Trying to estimate the complexity of this beast may be futile, but it clearly seems to be doing "more work" than a mere SAT problem: it doesn't just find one satisfying assignment, it looks for all satisfying assignments! This ought to put it in the NP-hard class. In fact, if we generate a binary expression of alternating ANDs and ORs, it can get much worse than exponential complexity!

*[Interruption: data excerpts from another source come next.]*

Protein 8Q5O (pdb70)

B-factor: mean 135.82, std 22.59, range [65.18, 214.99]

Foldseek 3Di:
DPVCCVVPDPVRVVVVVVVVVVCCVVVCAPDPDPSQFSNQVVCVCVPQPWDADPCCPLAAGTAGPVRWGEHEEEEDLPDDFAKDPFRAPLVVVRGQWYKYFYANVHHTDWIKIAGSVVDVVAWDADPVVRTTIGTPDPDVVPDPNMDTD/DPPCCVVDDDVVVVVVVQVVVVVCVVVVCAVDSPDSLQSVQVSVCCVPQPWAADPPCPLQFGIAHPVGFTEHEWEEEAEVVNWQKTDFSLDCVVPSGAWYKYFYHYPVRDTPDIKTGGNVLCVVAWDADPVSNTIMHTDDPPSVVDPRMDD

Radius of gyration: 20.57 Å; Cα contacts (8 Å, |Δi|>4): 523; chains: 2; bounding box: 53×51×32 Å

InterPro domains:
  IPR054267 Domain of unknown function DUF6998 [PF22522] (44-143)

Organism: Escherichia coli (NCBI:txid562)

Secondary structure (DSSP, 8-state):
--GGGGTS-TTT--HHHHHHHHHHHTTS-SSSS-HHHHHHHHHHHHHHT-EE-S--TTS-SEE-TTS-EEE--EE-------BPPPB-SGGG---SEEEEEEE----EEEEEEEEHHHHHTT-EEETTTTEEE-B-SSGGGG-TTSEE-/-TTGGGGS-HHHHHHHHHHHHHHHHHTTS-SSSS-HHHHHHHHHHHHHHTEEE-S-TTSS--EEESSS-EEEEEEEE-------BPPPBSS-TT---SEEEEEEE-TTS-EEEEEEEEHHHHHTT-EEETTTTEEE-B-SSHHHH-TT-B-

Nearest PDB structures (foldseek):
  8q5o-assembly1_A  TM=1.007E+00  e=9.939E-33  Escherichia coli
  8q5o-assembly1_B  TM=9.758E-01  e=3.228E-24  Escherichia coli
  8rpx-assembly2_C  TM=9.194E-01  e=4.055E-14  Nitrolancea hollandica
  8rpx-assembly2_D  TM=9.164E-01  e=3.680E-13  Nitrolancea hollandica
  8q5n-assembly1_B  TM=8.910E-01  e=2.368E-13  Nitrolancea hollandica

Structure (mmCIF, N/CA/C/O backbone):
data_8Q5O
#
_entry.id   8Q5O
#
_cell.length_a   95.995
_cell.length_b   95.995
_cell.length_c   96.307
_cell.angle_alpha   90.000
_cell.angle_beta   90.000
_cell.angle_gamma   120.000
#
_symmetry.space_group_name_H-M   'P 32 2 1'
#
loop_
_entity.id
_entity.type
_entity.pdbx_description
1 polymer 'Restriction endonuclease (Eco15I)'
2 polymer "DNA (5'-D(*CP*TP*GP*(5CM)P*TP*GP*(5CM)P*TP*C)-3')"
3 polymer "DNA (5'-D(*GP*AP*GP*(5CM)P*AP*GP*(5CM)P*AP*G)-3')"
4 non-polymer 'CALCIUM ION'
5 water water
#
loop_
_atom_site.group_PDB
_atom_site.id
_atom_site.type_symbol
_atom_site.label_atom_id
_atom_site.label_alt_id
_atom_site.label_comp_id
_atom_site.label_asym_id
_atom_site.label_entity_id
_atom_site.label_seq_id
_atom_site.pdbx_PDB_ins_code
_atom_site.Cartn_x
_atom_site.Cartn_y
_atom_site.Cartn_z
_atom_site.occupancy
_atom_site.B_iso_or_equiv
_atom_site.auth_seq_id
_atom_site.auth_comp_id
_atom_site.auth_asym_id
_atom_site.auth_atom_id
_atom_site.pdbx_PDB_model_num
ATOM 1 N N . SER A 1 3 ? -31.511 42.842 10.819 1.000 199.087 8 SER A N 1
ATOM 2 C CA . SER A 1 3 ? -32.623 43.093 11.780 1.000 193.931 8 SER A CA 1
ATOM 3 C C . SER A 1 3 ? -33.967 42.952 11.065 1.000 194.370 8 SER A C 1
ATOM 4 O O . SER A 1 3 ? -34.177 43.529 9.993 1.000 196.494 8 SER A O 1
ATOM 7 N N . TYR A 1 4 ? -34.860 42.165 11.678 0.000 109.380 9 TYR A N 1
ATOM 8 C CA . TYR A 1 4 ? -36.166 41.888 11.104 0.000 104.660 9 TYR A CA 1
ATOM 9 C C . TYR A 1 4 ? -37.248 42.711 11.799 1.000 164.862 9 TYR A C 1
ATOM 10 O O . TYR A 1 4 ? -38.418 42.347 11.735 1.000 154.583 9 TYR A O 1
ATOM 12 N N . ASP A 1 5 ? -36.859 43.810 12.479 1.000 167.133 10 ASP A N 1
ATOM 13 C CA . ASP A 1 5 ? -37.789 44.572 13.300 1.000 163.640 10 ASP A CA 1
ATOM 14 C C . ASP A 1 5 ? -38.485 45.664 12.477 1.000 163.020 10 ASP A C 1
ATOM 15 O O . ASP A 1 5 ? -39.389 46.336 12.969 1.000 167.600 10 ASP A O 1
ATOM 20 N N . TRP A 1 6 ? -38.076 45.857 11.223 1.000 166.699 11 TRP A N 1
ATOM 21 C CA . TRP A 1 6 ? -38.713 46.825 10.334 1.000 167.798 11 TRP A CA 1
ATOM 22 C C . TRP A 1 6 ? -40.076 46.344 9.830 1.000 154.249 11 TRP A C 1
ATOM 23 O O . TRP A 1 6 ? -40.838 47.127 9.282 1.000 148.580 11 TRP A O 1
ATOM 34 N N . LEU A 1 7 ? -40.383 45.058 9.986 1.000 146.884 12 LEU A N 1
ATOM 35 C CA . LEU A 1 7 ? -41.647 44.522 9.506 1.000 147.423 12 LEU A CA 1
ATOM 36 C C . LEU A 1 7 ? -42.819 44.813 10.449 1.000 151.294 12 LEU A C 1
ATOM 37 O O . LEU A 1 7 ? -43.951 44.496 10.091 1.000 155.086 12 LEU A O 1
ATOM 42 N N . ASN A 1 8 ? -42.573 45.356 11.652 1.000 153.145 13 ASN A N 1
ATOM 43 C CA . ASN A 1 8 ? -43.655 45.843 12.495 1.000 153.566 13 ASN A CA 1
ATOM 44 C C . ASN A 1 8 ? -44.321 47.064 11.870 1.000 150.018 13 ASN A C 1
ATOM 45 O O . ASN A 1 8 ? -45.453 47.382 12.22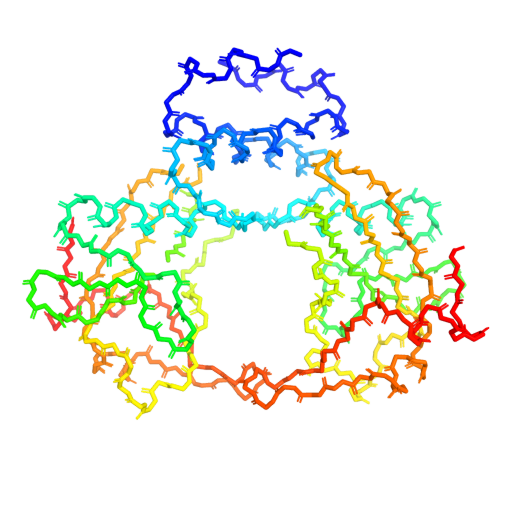5 1.000 150.274 13 ASN A O 1
ATOM 50 N N . ALA A 1 9 ? -43.608 47.751 10.966 1.000 152.029 14 ALA A N 1
ATOM 51 C CA . ALA A 1 9 ? -44.113 48.955 10.324 1.000 149.028 14 ALA A CA 1
ATOM 52 C C . ALA A 1 9 ? -45.107 48.595 9.225 1.000 149.305 14 ALA A C 1
ATOM 53 O O . ALA A 1 9 ? -46.083 49.313 9.014 1.000 149.936 14 ALA A O 1
ATOM 55 N N . LEU A 1 10 ? -44.870 47.478 8.528 1.000 150.747 15 LEU A N 1
ATOM 56 C CA . LEU A 1 10 ? -45.795 47.038 7.494 1.000 151.983 15 LEU A CA 1
ATOM 57 C C . LEU A 1 10 ? -47.053 46.485 8.156 1.000 145.199 15 LEU A C 1
ATOM 58 O O . LEU A 1 10 ? -46.985 45.820 9.178 1.000 155.984 15 LEU A O 1
ATOM 63 N N . ASN A 1 11 ? -48.173 46.718 7.483 1.000 138.445 16 ASN A N 1
ATOM 64 C CA . ASN A 1 11 ? -49.457 46.198 7.989 1.000 135.538 16 ASN A CA 1
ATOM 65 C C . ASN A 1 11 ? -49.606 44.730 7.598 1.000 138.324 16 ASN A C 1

Here's a little function that generates an interleaved binary expression:

counter = itertools.count()
def mkexp(n):
    if n == 0:
        return "x%d" % (counter.next(),)
    return (mkexp(n-1), "&" if n % 2 == 0 else "|", mkexp(n-1))

E.g.,

>>> mkexp(3)
((('x0', '|', 'x1'), '&', ('x2', '|', 'x3')), '|', (('x4', '|', 'x5'), 
   '&', ('x6', '|', 'x7')))

Now

>>> for i in range(1, 10):
...     variants = set(cartesian_tree_product(mkexp(i)))
...     print i, len(variants)
...
1 2
2 4
3 8
4 64
5 128
6 16384
^C

Notice how each increment either doubles or squares the number of results... that's because ANDs and ORs are interleaved (ANDs double, ORs square). Seems more like a power tower to me.

Extension: the Inverse Problem

The inverse problem is also useful. In the inverse problem we're given a set of expressions and we're trying to generate the most "compact form", i.e., "undo the effects" of the distributivity law.

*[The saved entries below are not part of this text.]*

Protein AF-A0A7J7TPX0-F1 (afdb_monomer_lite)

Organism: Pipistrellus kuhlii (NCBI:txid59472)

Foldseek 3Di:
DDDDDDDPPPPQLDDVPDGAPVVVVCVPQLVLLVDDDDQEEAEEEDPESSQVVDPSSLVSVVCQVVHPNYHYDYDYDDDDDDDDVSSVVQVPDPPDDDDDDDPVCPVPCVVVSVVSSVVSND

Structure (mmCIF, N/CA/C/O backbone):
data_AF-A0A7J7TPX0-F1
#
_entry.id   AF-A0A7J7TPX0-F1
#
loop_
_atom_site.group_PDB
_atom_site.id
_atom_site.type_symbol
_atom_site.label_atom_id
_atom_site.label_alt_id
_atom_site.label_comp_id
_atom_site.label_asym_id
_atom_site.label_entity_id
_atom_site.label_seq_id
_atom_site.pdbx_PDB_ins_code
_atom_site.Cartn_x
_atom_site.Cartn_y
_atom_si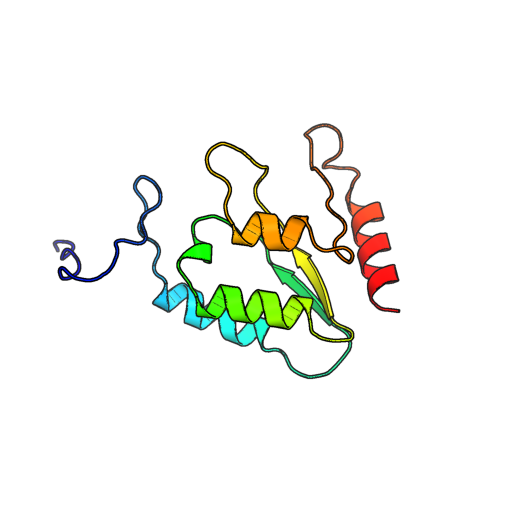te.Cartn_z
_atom_site.occupancy
_atom_site.B_iso_or_equiv
_atom_site.auth_seq_id
_atom_site.auth_comp_id
_atom_site.auth_asym_id
_atom_site.auth_atom_id
_atom_site.pdbx_PDB_model_num
ATOM 1 N N . MET A 1 1 ? 14.513 -23.771 -25.301 1.00 38.31 1 MET A N 1
ATOM 2 C CA . MET A 1 1 ? 13.179 -23.154 -25.453 1.00 38.31 1 MET A CA 1
ATOM 3 C C . MET A 1 1 ? 13.350 -21.668 -25.175 1.00 38.31 1 MET A C 1
ATOM 5 O O . MET A 1 1 ? 13.615 -21.309 -24.036 1.00 38.31 1 MET A O 1
ATOM 9 N N . GLY A 1 2 ? 13.402 -20.841 -26.221 1.00 45.50 2 GLY A N 1
ATOM 10 C CA . GLY A 1 2 ? 13.703 -19.412 -26.103 1.00 45.50 2 GLY A CA 1
ATOM 11 C C . GLY A 1 2 ? 12.498 -18.631 -25.591 1.00 45.50 2 GLY A C 1
ATOM 12 O O . GLY A 1 2 ? 11.371 -18.915 -25.990 1.00 45.50 2 GLY A O 1
ATOM 13 N N . TRP A 1 3 ? 12.735 -17.665 -24.707 1.00 51.47 3 TRP A N 1
ATOM 14 C CA . TRP A 1 3 ? 11.715 -16.690 -24.346 1.00 51.47 3 TRP A CA 1
ATOM 15 C C . TRP A 1 3 ? 11.439 -15.819 -25.582 1.00 51.47 3 TRP A C 1
ATOM 17 O O . TRP A 1 3 ? 12.359 -15.251 -26.172 1.00 51.47 3 TRP A O 1
ATOM 27 N N . ALA A 1 4 ? 10.188 -15.780 -26.033 1.00 51.81 4 ALA A N 1
ATOM 28 C CA . ALA A 1 4 ? 9.779 -14.854 -27.077 1.00 51.81 4 ALA A CA 1
ATOM 29 C C . ALA A 1 4 ? 9.601 -13.472 -26.441 1.00 51.81 4 ALA A C 1
ATOM 31 O O . ALA A 1 4 ? 8.896 -13.334 -25.440 1.00 51.81 4 ALA A O 1
ATOM 32 N N . ALA A 1 5 ? 10.251 -12.457 -27.010 1.00 56.19 5 ALA A N 1
ATOM 33 C CA . ALA A 1 5 ? 10.010 -11.079 -26.617 1.00 56.19 5 ALA A CA 1
ATOM 34 C C . ALA A 1 5 ? 8.555 -10.697 -26.957 1.00 56.19 5 ALA A C 1
ATOM 36 O O . ALA A 1 5 ? 8.081 -11.041 -28.046 1.00 56.19 5 ALA A O 1
ATOM 37 N N . PRO A 1 6 ? 7.831 -10.015 -26.051 1.00 53.75 6 PRO A N 1
ATOM 38 C CA . PRO A 1 6 ? 6.459 -9.600 -26.308 1.00 53.75 6 PRO A CA 1
ATOM 39 C C . PRO A 1 6 ? 6.396 -8.608 -27.485 1.00 53.75 6 PRO A C 1
ATOM 41 O O . PRO A 1 6 ? 7.351 -7.860 -27.714 1.00 53.75 6 PRO A O 1
ATOM 44 N N . PRO A 1 7 ? 5.288 -8.592 -28.250 1.00 48.78 7 PRO A N 1
ATOM 45 C CA . PRO A 1 7 ? 5.168 -7.786 -29.460 1.00 48.78 7 PRO A CA 1
ATOM 46 C C . PRO A 1 7 ? 5.289 -6.271 -29.187 1.00 48.78 7 PRO A C 1
ATOM 48 O O . PRO A 1 7 ? 4.938 -5.799 -28.096 1.00 48.78 7 PRO A O 1
ATOM 51 N N . PRO A 1 8 ? 5.759 -5.481 -30.177 1.00 42.44 8 PRO A N 1
ATOM 52 C CA . PRO A 1 8 ? 5.995 -4.052 -30.012 1.00 42.44 8 PRO A CA 1
ATOM 53 C C . PRO A 1 8 ? 4.653 -3.316 -29.929 1.00 42.44 8 PRO A C 1
ATOM 55 O O . PRO A 1 8 ? 3.868 -3.332 -30.873 1.00 42.44 8 PRO A O 1
ATOM 58 N N . GLY A 1 9 ? 4.385 -2.683 -28.787 1.00 47.03 9 GLY A N 1
ATOM 59 C CA . GLY A 1 9 ? 3.136 -1.955 -28.524 1.00 47.03 9 GLY A CA 1
ATOM 60 C C . GLY A 1 9 ? 2.707 -2.005 -27.058 1.00 47.03 9 GLY A C 1
ATOM 61 O O . GLY A 1 9 ? 2.045 -1.095 -26.564 1.00 47.03 9 GLY A O 1
ATOM 62 N N . THR A 1 10 ? 3.162 -3.018 -26.324 1.00 53.72 10 THR A N 1
ATOM 63 C CA . THR A 1 10 ? 3.024 -3.075 -24.869 1.00 53.72 10 THR A CA 1
ATOM 64 C C . THR A 1 10 ? 4.038 -2.108 -24.269 1.00 53.72 10 THR A C 1
ATOM 66 O O . THR A 1 10 ? 5.240 -2.317 -24.423 1.00 53.72 10 THR A O 1
ATOM 69 N N . ARG A 1 11 ? 3.595 -1.028 -23.606 1.00 55.16 11 ARG A N 1
ATOM 70 C CA . ARG A 1 11 ? 4.480 -0.275 -22.700 1.00 55.16 11 ARG A CA 1
ATOM 71 C C . ARG A 1 11 ? 5.106 -1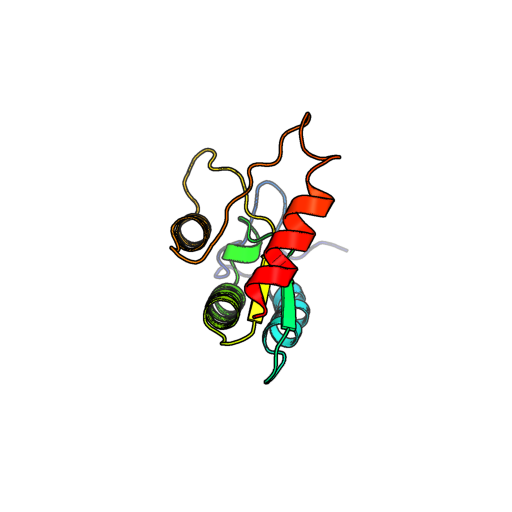.305 -21.773 1.00 55.16 11 ARG A C 1
ATOM 73 O O . ARG A 1 11 ? 4.385 -1.903 -20.979 1.00 55.16 11 ARG A O 1
ATOM 80 N N . GLU A 1 12 ? 6.400 -1.563 -21.927 1.00 66.19 12 GLU A N 1
ATOM 81 C CA . GLU A 1 12 ? 7.074 -2.559 -21.110 1.00 66.19 12 GLU A CA 1
ATOM 82 C C . G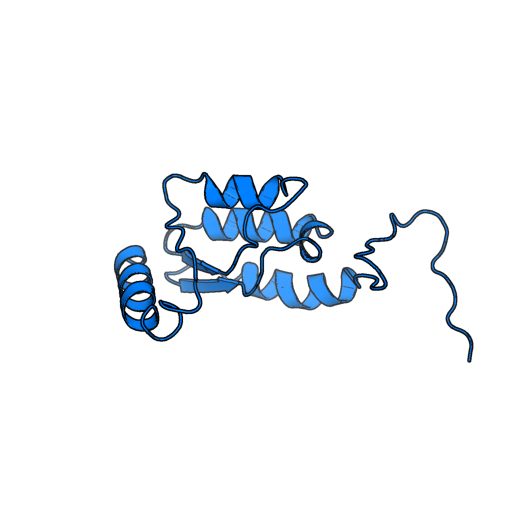LU A 1 12 ? 6.925 -2.126 -19.649 1.00 66.19 12 GLU A C 1
ATOM 84 O O . GLU A 1 12 ? 7.507 -1.127 -19.220 1.00 66.19 12 GLU A O 1
ATOM 89 N N . CYS A 1 13 ? 6.081 -2.836 -18.899 1.00 81.25 13 CYS A N 1
ATOM 90 C CA . CYS A 1 13 ? 5.839 -2.590 -17.483 1.00 81.25 13 CYS A CA 1
ATOM 91 C C . CYS A 1 13 ? 7.047 -3.120 -16.712 1.00 81.25 13 CYS A C 1
ATOM 93 O O . CYS A 1 13 ? 6.988 -4.159 -16.065 1.00 81.25 13 CYS A O 1
ATOM 95 N N . ARG A 1 14 ? 8.194 -2.460 -16.894 1.00 86.94 14 ARG A N 1
ATOM 96 C CA . ARG A 1 14 ? 9.481 -2.871 -16.346 1.00 86.94 14 ARG A CA 1
ATOM 97 C C . ARG A 1 14 ? 9.844 -2.059 -15.118 1.00 86.94 14 ARG A C 1
ATOM 99 O O . ARG A 1 14 ? 9.732 -0.831 -15.089 1.00 86.94 14 ARG A O 1
ATOM 106 N N . VAL A 1 15 ? 10.385 -2.754 -14.126 1.00 86.69 15 VAL A N 1
ATOM 107 C CA . VAL A 1 15 ? 11.028 -2.159 -12.956 1.00 86.69 15 VAL A CA 1
ATOM 108 C C . VAL A 1 15 ? 12.417 -2.769 -12.823 1.00 86.69 15 VAL A C 1
ATOM 110 O O . VAL A 1 15 ? 12.582 -3.901 -12.380 1.00 86.69 15 VAL A O 1
ATOM 113 N N . GLY A 1 16 ? 13.436 -2.017 -13.245 1.00 87.00 16 GLY A N 1
ATOM 114 C CA . GLY A 1 16 ? 14.798 -2.541 -13.329 1.00 87.00 16 GLY A CA 1
ATOM 115 C C . GLY A 1 16 ? 14.867 -3.699 -14.326 1.00 87.00 16 GLY A C 1
ATOM 116 O O . GLY A 1 16 ? 14.546 -3.520 -15.497 1.00 87.00 16 GLY A O 1
ATOM 117 N N . GLN A 1 17 ? 15.269 -4.876 -13.848 1.00 88.31 17 GLN A N 1
ATOM 118 C CA . GLN A 1 17 ? 15.384 -6.091 -14.664 1.00 88.31 17 GLN A CA 1
ATOM 119 C C . GLN A 1 17 ? 14.078 -6.898 -14.739 1.00 88.31 17 GLN A C 1
ATOM 121 O O . GLN A 1 17 ? 13.995 -7.860 -15.497 1.00 88.31 17 GLN A O 1
ATOM 126 N N . TYR A 1 18 ? 13.060 -6.517 -13.965 1.00 89.50 18 TYR A N 1
ATOM 127 C CA . TYR A 1 18 ? 11.815 -7.269 -13.845 1.00 89.50 18 TYR A CA 1
ATOM 128 C C . TYR A 1 18 ? 10.745 -6.723 -14.785 1.00 89.50 18 TYR A C 1
ATOM 130 O O . TYR A 1 18 ? 10.625 -5.508 -14.950 1.00 89.50 18 TYR A O 1
ATOM 138 N N . VAL A 1 19 ? 9.955 -7.623 -15.370 1.00 91.12 19 VAL A N 1
ATOM 139 C CA . VAL A 1 19 ? 8.731 -7.312 -16.119 1.00 91.12 19 VAL A CA 1
ATOM 140 C C . VAL A 1 19 ? 7.542 -7.683 -15.238 1.00 91.12 19 VAL A C 1
ATOM 142 O O . VAL A 1 19 ? 7.516 -8.771 -14.668 1.00 91.12 19 VAL A O 1
ATOM 145 N N . VAL A 1 20 ? 6.573 -6.781 -15.123 1.00 91.81 20 VAL A N 1
ATOM 146 C CA . VAL A 1 20 ? 5.329 -7.012 -14.389 1.00 91.81 20 VAL A CA 1
ATOM 147 C C . VAL A 1 20 ? 4.342 -7.735 -15.298 1.00 91.81 20 VAL A C 1
ATOM 149 O O . VAL A 1 20 ? 3.969 -7.213 -16.351 1.00 91.81 20 VAL A O 1
ATOM 152 N N . ASP A 1 21 ? 3.899 -8.919 -14.878 1.00 93.38 21 ASP A N 1
ATOM 153 C CA . ASP A 1 21 ? 2.756 -9.596 -15.487 1.00 93.38 21 ASP A CA 1
ATOM 154 C C . ASP A 1 21 ? 1.454 -9.029 -14.909 1.00 93.38 21 ASP A C 1
ATOM 156 O O . ASP A 1 21 ? 0.951 -9.469 -13.873 1.00 93.38 21 ASP A O 1
ATOM 160 N N . LEU A 1 22 ? 0.924 -8.012 -15.590 1.00 92.38 22 LEU A N 1
ATOM 161 C CA . LEU A 1 22 ? -0.309 -7.346 -15.179 1.00 92.38 22 LEU A CA 1
ATOM 162 C C . LEU A 1 22 ? -1.527 -8.255 -15.245 1.00 92.38 22 LEU A C 1
ATOM 164 O O . LEU A 1 22 ? -2.418 -8.109 -14.418 1.00 92.38 22 LEU A O 1
AT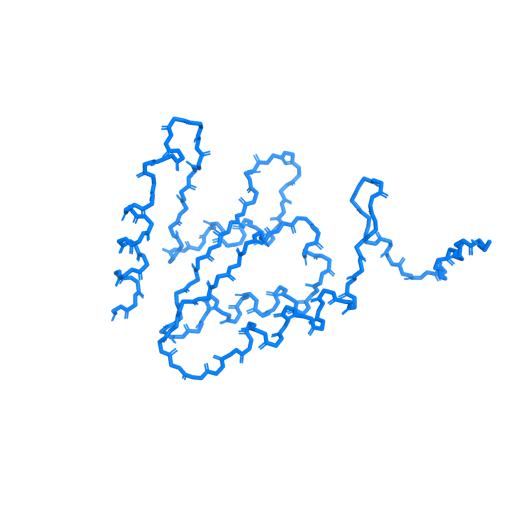OM 168 N N . THR A 1 23 ? -1.573 -9.186 -16.198 1.00 92.69 23 THR A N 1
ATOM 169 C CA . THR A 1 23 ? -2.762 -10.023 -16.394 1.00 92.69 23 THR A CA 1
ATOM 170 C C . THR A 1 23 ? -2.944 -10.938 -15.193 1.00 92.69 23 THR A C 1
ATOM 172 O O . THR A 1 23 ? -4.017 -10.969 -14.592 1.00 92.69 23 THR A O 1
ATOM 175 N N . SER A 1 24 ? -1.872 -11.630 -14.802 1.00 93.88 24 SER A N 1
ATOM 176 C CA . SER A 1 24 ? -1.881 -12.515 -13.635 1.00 93.88 24 SER A CA 1
ATOM 177 C C . SER A 1 24 ? -2.144 -11.742 -12.339 1.00 93.88 24 SER A C 1
ATOM 179 O O . SER A 1 24 ? -2.899 -12.203 -11.483 1.00 93.88 24 SER A O 1
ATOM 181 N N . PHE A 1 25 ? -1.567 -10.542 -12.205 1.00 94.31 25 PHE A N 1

I once wrote a test harness where each test specified its prerequisites declaratively. For instance, a test might need to run after the system had come up from an emergency shutdown, so the framework would bring the system to the required state and then then run the test. Obviously, it may take a while to bring the system to a certain state. It could range from minutes to days. And we have hundreds of tests!

In this case, we are given a list of tests and we want to find the most efficient order to run them, meaning, we want to minimize the setup and teardown times when moving between different system states.

class FooTest:
    REQUIRES = [A, B, C]
    
    def test(self):
        # ...

class BarTest:
    REQUIRES = [A, B, D]

    def test(self):
        # ...

class SpamTest:
    REQUIRES = [A, E]

    def test(self):
        # ...

In the example above, we can first bring the system to states A and B (e.g., "running over 10 hours" and "having less than 1 TB of free space"), then setup C, run FooTest, teardown C and setup state D, run BarTest, teardown B, setup E, and run SpamTest.

In essence, we want to take the requirement lists from each test and reconstruct the most compact tree that represents them, then we follow that tree in BFS order and reduce the overall time.

    A
   / \
  B   \
 / \   \
C   D   E

It took me a while to realize it's basically the inverse of the original problem. It is much simpler, in terms of complexity, so perhaps it's not strictly the inverse, but the two clearly work in "opposite directions".

Anyway, it's funny how I met this problem from different angles three times already. Just thought I'd share.